Rodolfo Ranni, varias décadas atrás
Autodidacta. Ranni no estudió en academias: aprendió mirando a los grandes actores de su época.

Actor todoterreno

Para Ranni, no existen etiquetas: “Un actor tiene que hacer de todo, y hacerlo bien”, afirma con convicción. Su carrera lo demuestra: a lo largo de su trayectoria interpretó todos los géneros (policial, drama y comedia), siempre acompañado por grandes artistas.

En el cine brilló en títulos como El desquite (1983), Comodines (1997) y, más recientemente, Mazel Tov (2025). Él mismo reconoce que el séptimo arte es donde más disfruta, porque “con una mirada se puede decir más que con un diálogo”. Y esa intensidad se refleja en cada personaje que encarna.

Afiche de la película El Desquite, con Ranni empuñando un arma
Arma en mano. Afiche de la película El Desquite, dirigida por Juan Carlos Desanzo y con gran elenco.

En televisión protagonizó verdaderos clásicos de la pantalla argentina: Muchacha italiana viene a casarse (1969), Matrimonios y algo más (1987) y Zona de riesgo (1993), todos éxitos que marcaron época, que fueron parte de la mesa familiar y la antesala a dialogar sobre el amor entre dos hombres en TV (su icónico beso con Gerardo Romano).

En tiempos de streaming, su talento se incluyó en producciones como Coppola, el representante (2024), El marginal (2022) y Abejas: el arte del engaño (2021).

Su versatilidad lo llevó a participar en otro tipo de propuestas, como Cantando por un sueño (2006), y a la conducción de Rodolfo Ranni en su salsa (2001), programa en el que “interpretó a un cocinero” y le permitió residir cuatro años en España. En teatro deslumbró en obras como Potiche (1990), Bingo (2003) y Esta noche no, ¡querida! (2006).

Actualmente recorre salas con La noche de la basura, obra que dirige y en la que también actúa. “Me gusta la gira, ir por los pueblos, hacer teatro en una cancha de básquet si hace falta. La gente es agradecida y generosa. Es como antes, cuando se decía: ‘guarden las gallinas, que llegaron los cómicos’”. Esa conexión directa con el público, asegura, es irreemplazable.

Vecino y trabajador

Pese a la fama, Ranni insiste en definirse como un hombre común. “Soy un señor que trabaja de actor”, repite con naturalidad.

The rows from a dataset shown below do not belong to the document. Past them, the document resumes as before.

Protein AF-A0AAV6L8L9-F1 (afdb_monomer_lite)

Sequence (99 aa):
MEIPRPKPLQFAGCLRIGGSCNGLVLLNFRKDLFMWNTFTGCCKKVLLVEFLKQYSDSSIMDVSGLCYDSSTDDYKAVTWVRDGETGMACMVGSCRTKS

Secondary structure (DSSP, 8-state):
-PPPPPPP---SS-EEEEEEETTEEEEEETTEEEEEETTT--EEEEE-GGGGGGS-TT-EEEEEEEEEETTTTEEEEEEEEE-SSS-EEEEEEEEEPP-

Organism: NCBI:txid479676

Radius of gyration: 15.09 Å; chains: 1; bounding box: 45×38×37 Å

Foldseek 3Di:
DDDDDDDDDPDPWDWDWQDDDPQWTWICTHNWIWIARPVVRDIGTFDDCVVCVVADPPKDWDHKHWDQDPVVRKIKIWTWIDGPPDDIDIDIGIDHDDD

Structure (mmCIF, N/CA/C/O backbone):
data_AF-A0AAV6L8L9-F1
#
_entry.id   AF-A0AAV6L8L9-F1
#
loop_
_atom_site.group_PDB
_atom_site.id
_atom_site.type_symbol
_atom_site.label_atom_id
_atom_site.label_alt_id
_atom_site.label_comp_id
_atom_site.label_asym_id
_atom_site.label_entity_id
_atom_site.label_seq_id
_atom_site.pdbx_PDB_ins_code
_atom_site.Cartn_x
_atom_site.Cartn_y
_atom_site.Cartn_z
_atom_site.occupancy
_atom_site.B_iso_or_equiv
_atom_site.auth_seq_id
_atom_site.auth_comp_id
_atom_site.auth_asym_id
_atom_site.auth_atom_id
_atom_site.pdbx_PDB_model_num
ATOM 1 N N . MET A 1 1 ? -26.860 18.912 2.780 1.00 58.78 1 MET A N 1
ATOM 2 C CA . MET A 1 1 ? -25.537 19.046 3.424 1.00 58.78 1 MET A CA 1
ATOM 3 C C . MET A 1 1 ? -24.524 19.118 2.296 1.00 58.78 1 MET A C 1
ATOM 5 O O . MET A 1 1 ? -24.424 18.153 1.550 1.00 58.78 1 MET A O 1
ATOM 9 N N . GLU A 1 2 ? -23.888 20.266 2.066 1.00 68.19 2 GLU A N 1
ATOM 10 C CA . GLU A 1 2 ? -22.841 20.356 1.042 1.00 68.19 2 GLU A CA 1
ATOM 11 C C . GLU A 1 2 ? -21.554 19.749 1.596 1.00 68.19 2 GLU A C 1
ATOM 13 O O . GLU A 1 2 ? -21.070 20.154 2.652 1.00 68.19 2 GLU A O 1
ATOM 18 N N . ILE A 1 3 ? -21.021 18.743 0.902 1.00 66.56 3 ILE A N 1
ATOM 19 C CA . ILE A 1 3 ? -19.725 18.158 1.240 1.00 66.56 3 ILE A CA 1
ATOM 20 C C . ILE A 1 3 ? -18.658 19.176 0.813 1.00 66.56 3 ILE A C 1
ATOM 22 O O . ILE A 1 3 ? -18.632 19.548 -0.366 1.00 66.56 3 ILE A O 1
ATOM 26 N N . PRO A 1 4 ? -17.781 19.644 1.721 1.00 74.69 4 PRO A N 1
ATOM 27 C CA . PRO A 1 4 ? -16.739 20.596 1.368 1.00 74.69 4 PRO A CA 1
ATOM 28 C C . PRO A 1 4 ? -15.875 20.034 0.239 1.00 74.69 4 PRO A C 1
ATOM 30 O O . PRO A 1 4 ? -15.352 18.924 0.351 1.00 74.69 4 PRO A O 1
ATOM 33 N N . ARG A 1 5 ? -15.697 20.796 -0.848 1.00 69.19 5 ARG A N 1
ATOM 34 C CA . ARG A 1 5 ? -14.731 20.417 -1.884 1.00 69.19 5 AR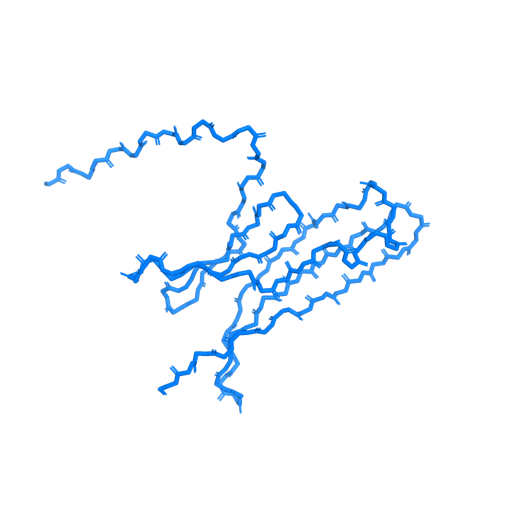G A CA 1
ATOM 35 C C . ARG A 1 5 ? -13.326 20.539 -1.291 1.00 69.19 5 ARG A C 1
ATOM 37 O O . ARG A 1 5 ? -12.949 21.643 -0.887 1.00 69.19 5 ARG A O 1
ATOM 44 N N . PRO A 1 6 ? -12.544 19.451 -1.226 1.00 68.81 6 PRO A N 1
ATOM 45 C CA . PRO A 1 6 ? -11.181 19.540 -0.738 1.00 68.81 6 PRO A CA 1
ATOM 46 C C . PRO A 1 6 ? -10.375 20.457 -1.660 1.00 68.81 6 PRO A C 1
ATOM 48 O O . PRO A 1 6 ? -10.444 20.352 -2.887 1.00 68.81 6 PRO A O 1
ATOM 51 N N . LYS A 1 7 ? -9.609 21.376 -1.065 1.00 74.81 7 LYS A N 1
ATOM 52 C CA . LYS A 1 7 ? -8.603 22.135 -1.812 1.00 74.81 7 LYS A CA 1
ATOM 53 C C . LYS A 1 7 ? -7.546 21.137 -2.299 1.00 74.81 7 LYS A C 1
ATOM 55 O O . LYS A 1 7 ? -7.084 20.339 -1.481 1.00 74.81 7 LYS A O 1
ATOM 60 N N . PRO A 1 8 ? -7.151 21.160 -3.585 1.00 61.59 8 PRO A N 1
ATOM 61 C CA . PRO A 1 8 ? -6.075 20.309 -4.065 1.00 61.59 8 PRO A CA 1
ATOM 62 C C . PRO A 1 8 ? -4.827 20.574 -3.228 1.00 61.59 8 PRO A C 1
ATOM 64 O O . PRO A 1 8 ? -4.388 21.721 -3.111 1.00 61.59 8 PRO A O 1
ATOM 67 N N . LEU A 1 9 ? -4.262 19.528 -2.632 1.00 62.06 9 LEU A N 1
ATOM 68 C CA . LEU A 1 9 ? -2.932 19.632 -2.055 1.00 62.06 9 LEU A CA 1
ATOM 69 C C . LEU A 1 9 ? -1.978 19.893 -3.224 1.00 62.06 9 LEU A C 1
ATOM 71 O O . LEU A 1 9 ? -1.847 19.049 -4.109 1.00 62.06 9 LEU A O 1
ATOM 75 N N . GLN A 1 10 ? -1.339 21.066 -3.254 1.00 58.38 10 GLN A N 1
ATOM 76 C CA . GLN A 1 10 ? -0.273 21.378 -4.211 1.00 58.38 10 GLN A CA 1
ATOM 77 C C . GLN A 1 10 ? 0.987 20.596 -3.822 1.00 58.38 10 GLN A C 1
ATOM 79 O O . GLN A 1 10 ? 1.985 21.150 -3.370 1.00 58.38 10 GLN A O 1
ATOM 84 N N . PHE A 1 11 ? 0.922 19.272 -3.922 1.00 56.00 11 PHE A N 1
ATOM 85 C CA . PHE A 1 11 ? 2.080 18.412 -3.775 1.00 56.00 11 PHE A CA 1
ATOM 86 C C . PHE A 1 11 ? 2.711 18.248 -5.154 1.00 56.00 11 PHE A C 1
ATOM 88 O O . PHE A 1 11 ? 2.117 17.650 -6.046 1.00 56.00 11 PHE A O 1
ATOM 95 N N . ALA A 1 12 ? 3.942 18.730 -5.324 1.00 57.84 12 ALA A N 1
ATOM 96 C CA . ALA A 1 12 ? 4.752 18.521 -6.530 1.00 57.84 12 ALA A CA 1
ATOM 97 C C . ALA A 1 12 ? 5.231 17.055 -6.692 1.00 57.84 12 ALA A C 1
ATOM 99 O O . ALA A 1 12 ? 6.262 16.788 -7.303 1.00 57.84 12 ALA A O 1
ATOM 100 N N . GLY A 1 13 ? 4.523 16.092 -6.094 1.00 63.03 13 GLY A N 1
ATOM 101 C CA . GLY A 1 13 ? 4.849 14.671 -6.108 1.00 63.03 13 GLY A CA 1
ATOM 102 C C . GLY A 1 13 ? 3.690 13.842 -6.650 1.00 63.03 13 GLY A C 1
ATOM 103 O O . GLY A 1 13 ? 2.527 14.152 -6.412 1.00 63.03 13 GLY A O 1
ATOM 104 N N . CYS A 1 14 ? 4.017 12.760 -7.356 1.00 73.94 14 CYS A N 1
ATOM 105 C CA . CYS A 1 14 ? 3.041 11.773 -7.808 1.00 73.94 14 CYS A CA 1
ATOM 106 C C . CYS A 1 14 ? 2.506 11.003 -6.587 1.00 73.94 14 CYS A C 1
ATOM 108 O O . CYS A 1 14 ? 3.148 10.061 -6.116 1.00 73.94 14 CYS A O 1
ATOM 110 N N . LEU A 1 15 ? 1.378 11.459 -6.035 1.00 83.75 15 LEU A N 1
ATOM 111 C CA . LEU A 1 15 ? 0.581 10.714 -5.063 1.00 83.75 15 LEU A CA 1
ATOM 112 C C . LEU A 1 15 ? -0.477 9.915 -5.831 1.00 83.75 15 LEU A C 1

En Maschwitz lo conocen como “el Tano” y lo saludan en la calle, pero él se siente un vecino más: compra la carne en El Luchador, recuerda los panes de La Esperanza, disfruta de comer en Lo de Nancy, antes de la vía, y cuando hace falta pasa por “el chino de la esquina”.

También celebra los avances de la gestión municipal: la Unidad de Diagnóstico Precoz (UDP) de Maschwitz, el crecimiento de Escobar y el renacer del teatro Seminari, donde se presentó varias veces. “La UDP es una cosa que parece de otro país: por la amplitud, por cómo te atienden, hasta al otro día te llaman para saber cómo estas. Lo que hace Ariel Sujarchuk es maravilloso: lo que está haciendo en la 26, lo que hizo en Garín, la renovación del teatro… todo es extraordinario. Es el mejor intendente de los últimos 60 años del partido”, remarca, sin dudar.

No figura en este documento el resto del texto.